A typical sequence of coin tosses has high information content but little value; an ephemeris, giving the positions of the moon and planets every day for a hundred years, has no more information than the equations of motion and initial conditions from which it was calculated, but saves its owner the effort of recalculating these positions.
The amount of work it takes to compute something had been mostly disregarded—set aside—in all the theorizing based on Turing machines, which work, after all, so ploddingly. Bennett brought it back. There is no logical depth in the parts of a message that are sheer randomness and unpredictability, nor is there logical depth in obvious redundancy—plain repetition and copying.
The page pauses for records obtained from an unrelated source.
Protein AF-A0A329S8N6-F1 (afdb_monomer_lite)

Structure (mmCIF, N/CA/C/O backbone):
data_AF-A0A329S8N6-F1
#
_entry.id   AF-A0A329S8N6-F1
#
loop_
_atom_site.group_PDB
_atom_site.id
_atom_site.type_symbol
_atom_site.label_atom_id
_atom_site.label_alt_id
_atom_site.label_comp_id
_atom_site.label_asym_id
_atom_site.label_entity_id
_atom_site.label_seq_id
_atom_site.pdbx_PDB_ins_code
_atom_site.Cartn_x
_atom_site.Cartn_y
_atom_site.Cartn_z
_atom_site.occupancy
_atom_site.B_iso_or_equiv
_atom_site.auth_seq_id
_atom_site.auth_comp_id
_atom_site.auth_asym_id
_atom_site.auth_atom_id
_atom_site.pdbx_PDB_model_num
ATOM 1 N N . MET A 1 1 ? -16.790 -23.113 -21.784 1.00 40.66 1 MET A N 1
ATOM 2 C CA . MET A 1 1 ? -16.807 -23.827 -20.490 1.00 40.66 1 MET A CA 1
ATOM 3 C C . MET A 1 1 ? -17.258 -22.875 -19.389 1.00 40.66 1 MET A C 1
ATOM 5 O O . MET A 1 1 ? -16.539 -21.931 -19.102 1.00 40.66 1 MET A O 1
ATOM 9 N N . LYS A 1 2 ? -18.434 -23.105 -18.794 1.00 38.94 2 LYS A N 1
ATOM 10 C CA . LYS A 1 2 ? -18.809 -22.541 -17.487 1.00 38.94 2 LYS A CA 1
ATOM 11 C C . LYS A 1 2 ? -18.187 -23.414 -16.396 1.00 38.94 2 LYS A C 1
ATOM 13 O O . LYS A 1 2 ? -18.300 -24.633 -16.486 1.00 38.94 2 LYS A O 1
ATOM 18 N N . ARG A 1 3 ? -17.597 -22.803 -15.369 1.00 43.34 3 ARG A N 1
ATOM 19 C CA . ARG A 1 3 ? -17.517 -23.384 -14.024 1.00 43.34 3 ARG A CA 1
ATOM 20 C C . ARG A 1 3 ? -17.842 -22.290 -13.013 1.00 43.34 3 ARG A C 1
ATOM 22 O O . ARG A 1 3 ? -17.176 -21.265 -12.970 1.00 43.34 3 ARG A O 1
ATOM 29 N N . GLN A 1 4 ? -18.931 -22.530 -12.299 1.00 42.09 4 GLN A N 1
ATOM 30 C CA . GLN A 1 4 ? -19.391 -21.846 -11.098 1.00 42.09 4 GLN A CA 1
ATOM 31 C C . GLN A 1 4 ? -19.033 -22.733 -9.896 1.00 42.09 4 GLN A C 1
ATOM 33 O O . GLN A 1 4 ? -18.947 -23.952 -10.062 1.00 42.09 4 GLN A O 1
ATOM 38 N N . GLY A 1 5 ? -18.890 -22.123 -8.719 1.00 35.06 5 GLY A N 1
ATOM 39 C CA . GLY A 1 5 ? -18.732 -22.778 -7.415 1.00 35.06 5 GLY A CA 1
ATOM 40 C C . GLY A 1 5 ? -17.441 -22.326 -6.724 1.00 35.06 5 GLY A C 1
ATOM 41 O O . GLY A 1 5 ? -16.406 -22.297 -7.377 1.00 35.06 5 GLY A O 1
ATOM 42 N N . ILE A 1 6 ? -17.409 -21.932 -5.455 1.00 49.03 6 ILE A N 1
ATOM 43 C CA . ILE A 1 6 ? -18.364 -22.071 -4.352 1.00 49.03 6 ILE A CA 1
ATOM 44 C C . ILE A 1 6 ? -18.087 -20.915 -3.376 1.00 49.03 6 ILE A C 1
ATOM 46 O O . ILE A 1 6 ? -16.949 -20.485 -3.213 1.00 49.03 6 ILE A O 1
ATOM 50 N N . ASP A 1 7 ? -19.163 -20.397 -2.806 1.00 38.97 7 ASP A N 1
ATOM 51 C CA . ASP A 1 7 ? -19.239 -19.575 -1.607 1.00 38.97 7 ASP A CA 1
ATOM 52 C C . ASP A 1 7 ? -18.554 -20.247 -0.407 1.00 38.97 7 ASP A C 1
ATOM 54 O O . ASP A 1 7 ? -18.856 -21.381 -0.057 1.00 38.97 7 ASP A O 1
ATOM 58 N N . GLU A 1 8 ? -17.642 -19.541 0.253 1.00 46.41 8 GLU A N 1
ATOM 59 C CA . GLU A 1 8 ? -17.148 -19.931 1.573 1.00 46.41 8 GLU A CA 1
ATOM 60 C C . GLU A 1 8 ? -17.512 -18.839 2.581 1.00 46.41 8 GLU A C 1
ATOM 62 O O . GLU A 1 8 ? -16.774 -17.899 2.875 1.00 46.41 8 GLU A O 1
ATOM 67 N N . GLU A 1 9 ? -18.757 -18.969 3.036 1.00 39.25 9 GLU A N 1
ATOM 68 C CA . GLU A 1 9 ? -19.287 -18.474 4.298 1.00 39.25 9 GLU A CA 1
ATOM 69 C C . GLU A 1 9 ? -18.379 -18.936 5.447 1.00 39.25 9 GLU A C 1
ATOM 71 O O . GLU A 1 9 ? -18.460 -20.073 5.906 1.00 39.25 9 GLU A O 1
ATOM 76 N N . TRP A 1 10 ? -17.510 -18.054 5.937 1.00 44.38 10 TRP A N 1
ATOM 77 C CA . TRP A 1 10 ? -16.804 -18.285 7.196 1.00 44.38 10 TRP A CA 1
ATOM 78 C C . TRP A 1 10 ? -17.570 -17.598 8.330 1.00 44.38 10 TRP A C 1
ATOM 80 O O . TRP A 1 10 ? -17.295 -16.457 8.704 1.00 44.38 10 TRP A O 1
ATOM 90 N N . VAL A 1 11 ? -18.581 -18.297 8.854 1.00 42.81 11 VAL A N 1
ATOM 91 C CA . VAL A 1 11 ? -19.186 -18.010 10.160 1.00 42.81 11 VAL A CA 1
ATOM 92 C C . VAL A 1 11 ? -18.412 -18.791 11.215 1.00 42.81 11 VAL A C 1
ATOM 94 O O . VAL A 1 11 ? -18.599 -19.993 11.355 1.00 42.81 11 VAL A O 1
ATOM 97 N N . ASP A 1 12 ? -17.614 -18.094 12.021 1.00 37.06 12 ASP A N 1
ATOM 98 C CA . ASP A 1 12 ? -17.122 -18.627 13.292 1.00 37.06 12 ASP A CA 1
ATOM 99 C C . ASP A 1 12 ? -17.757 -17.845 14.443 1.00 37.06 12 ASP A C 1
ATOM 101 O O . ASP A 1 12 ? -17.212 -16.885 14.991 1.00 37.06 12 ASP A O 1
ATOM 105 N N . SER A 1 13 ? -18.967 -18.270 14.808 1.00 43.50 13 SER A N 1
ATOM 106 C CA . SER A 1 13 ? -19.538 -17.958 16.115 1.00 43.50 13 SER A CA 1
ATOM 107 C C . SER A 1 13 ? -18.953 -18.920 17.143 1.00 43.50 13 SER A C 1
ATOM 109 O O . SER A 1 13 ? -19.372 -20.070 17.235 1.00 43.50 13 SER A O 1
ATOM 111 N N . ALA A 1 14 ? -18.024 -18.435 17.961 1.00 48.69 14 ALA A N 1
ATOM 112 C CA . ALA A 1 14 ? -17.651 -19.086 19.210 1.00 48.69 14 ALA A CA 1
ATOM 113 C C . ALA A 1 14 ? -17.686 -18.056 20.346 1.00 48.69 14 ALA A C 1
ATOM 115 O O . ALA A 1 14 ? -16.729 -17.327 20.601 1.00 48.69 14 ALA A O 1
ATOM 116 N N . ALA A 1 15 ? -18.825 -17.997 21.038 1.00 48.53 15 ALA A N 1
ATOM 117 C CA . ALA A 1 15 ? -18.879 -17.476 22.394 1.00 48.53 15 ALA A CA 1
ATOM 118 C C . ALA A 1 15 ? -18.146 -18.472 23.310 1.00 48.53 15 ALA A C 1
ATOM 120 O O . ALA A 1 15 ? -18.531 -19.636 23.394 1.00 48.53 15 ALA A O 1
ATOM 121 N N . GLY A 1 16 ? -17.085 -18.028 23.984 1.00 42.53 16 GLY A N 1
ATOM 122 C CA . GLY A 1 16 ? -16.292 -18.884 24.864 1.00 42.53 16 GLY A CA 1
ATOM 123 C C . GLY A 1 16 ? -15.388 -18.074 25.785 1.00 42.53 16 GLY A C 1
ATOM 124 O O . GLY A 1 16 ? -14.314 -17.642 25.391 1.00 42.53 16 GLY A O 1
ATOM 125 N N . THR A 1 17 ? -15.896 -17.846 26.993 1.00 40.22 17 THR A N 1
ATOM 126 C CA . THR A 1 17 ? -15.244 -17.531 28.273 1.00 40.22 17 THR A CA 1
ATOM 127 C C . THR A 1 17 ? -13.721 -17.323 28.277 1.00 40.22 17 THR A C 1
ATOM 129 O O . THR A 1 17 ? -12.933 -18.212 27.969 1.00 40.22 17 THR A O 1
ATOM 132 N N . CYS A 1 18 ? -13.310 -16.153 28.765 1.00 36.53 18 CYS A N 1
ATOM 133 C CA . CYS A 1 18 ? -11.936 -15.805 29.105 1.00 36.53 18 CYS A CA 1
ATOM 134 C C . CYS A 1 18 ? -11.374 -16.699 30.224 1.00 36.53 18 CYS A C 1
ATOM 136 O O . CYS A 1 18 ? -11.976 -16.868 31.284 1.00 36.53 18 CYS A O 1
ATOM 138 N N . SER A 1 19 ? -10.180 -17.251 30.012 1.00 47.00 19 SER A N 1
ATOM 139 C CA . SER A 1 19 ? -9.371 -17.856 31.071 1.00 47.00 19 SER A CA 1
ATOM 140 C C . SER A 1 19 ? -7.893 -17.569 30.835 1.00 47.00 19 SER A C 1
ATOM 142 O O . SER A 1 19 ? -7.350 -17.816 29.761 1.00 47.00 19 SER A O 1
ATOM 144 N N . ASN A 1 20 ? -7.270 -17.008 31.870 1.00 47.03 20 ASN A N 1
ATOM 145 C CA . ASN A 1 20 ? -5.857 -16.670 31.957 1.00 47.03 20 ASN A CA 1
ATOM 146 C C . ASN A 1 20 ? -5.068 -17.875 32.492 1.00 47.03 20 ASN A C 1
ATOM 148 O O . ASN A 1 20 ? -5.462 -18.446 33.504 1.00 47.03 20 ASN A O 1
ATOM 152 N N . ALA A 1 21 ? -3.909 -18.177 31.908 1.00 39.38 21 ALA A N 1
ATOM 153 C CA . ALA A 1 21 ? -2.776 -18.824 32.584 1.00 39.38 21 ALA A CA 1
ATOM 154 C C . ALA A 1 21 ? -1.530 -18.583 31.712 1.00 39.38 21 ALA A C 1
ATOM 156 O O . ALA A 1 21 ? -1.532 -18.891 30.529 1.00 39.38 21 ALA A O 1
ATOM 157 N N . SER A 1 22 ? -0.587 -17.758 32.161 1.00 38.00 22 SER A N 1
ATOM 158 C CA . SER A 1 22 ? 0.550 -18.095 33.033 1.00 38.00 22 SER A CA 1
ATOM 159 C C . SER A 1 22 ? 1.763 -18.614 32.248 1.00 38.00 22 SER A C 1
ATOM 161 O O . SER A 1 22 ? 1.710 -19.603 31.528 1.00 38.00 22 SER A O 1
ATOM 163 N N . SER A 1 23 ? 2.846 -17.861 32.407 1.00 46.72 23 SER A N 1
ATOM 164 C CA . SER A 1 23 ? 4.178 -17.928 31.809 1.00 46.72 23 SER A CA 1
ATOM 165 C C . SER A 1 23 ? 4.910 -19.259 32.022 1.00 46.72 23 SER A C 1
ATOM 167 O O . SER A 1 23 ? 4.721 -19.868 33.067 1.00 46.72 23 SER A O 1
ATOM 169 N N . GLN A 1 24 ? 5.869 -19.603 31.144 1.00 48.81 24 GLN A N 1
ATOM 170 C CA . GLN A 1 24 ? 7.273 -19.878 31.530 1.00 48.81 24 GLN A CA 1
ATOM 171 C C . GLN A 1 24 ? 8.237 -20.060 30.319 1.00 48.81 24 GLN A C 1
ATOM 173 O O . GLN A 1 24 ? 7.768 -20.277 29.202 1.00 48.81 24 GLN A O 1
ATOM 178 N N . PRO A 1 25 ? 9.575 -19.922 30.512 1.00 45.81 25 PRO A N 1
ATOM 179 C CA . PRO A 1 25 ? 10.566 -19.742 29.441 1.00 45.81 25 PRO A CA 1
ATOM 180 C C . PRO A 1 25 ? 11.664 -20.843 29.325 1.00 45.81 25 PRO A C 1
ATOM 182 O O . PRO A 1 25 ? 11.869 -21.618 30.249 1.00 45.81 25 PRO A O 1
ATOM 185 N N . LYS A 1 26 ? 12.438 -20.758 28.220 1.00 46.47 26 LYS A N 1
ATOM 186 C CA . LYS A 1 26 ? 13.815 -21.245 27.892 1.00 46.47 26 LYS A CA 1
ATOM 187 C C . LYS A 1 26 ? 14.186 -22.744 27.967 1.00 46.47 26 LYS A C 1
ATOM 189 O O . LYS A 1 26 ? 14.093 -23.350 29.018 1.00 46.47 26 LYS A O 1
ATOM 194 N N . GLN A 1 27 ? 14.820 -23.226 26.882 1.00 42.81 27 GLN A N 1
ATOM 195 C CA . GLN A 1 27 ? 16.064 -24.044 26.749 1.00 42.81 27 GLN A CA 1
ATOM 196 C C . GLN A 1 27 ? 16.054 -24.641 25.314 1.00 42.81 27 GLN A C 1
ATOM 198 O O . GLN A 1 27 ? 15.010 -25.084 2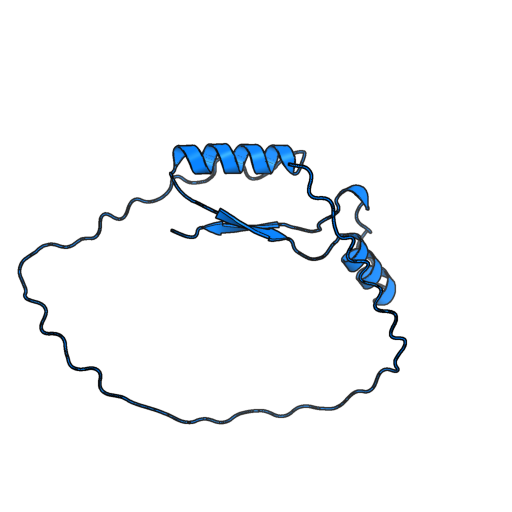4.867 1.00 42.81 27 GLN A O 1
ATOM 203 N N . GLY A 1 28 ? 17.072 -24.624 24.447 1.00 36.22 28 GLY A N 1
ATOM 204 C CA . GLY A 1 28 ? 18.520 -24.681 24.609 1.00 36.22 28 GLY A CA 1
ATOM 205 C C . GLY A 1 28 ? 19.017 -26.049 24.117 1.00 36.22 28 GLY A C 1
ATOM 206 O O . GLY A 1 28 ? 19.006 -26.982 24.909 1.00 36.22 28 GLY A O 1
ATOM 207 N N . ARG A 1 29 ? 19.451 -26.187 22.850 1.00 46.78 29 ARG A N 1
ATOM 208 C CA . ARG A 1 29 ? 20.409 -27.236 22.446 1.00 46.78 29 ARG A CA 1
ATOM 209 C C . ARG A 1 29 ? 21.095 -26.922 21.113 1.00 46.78 29 ARG A C 1
ATOM 211 O O . ARG A 1 29 ? 20.452 -26.739 20.086 1.00 46.78 29 ARG A O 1
ATOM 218 N N . SER A 1 30 ? 22.413 -26.858 21.204 1.00 49.22 30 SE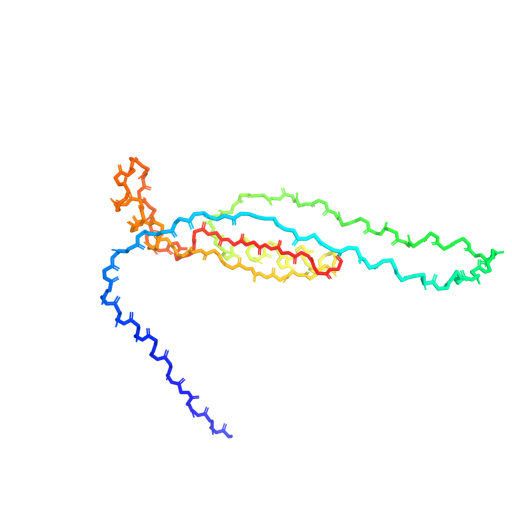R A N 1
ATOM 219 C CA . SER A 1 30 ? 23.422 -26.788 20.157 1.00 49.22 30 SER A CA 1
ATOM 220 C C . SER A 1 30 ? 23.384 -27.998 19.218 1.00 49.22 30 SER A C 1
ATOM 222 O O . SER A 1 30 ? 23.133 -29.125 19.644 1.00 49.22 30 SER A O 1
ATOM 224 N N . GLY A 1 31 ? 23.688 -27.741 17.948 1.00 40.25 31 GLY A N 1
ATOM 225 C CA . GLY A 1 31 ? 23.908 -28.733 16.902 1.00 40.25 31 GLY A CA 1
ATOM 226 C C . GLY A 1 31 ? 24.865 -28.151 15.872 1.00 40.25 31 GLY A C 1
ATOM 227 O O . GLY A 1 31 ? 24.446 -27.723 14.803 1.00 40.25 31 GLY A O 1
ATOM 228 N N . GLU A 1 32 ? 26.133 -28.061 16.266 1.00 43.62 32 GLU A N 1
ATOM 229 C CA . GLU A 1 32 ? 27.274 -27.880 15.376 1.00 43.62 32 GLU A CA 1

Rather, he proposed, the value of a message lies in “what might be called its buried redundancy—parts predictable only with difficulty, things the receiver could in principle have figured out without being told, but only at considerable cost in money, time, or computation.” When we value an object’s complexity, or its information content, we are sensing a lengthy hidden computation. This might be true of music or a poem or a scientific theory or a crossword puzzle, which gives its solver pleasure when it is neither too cryptic nor too shallow, but somewhere in between.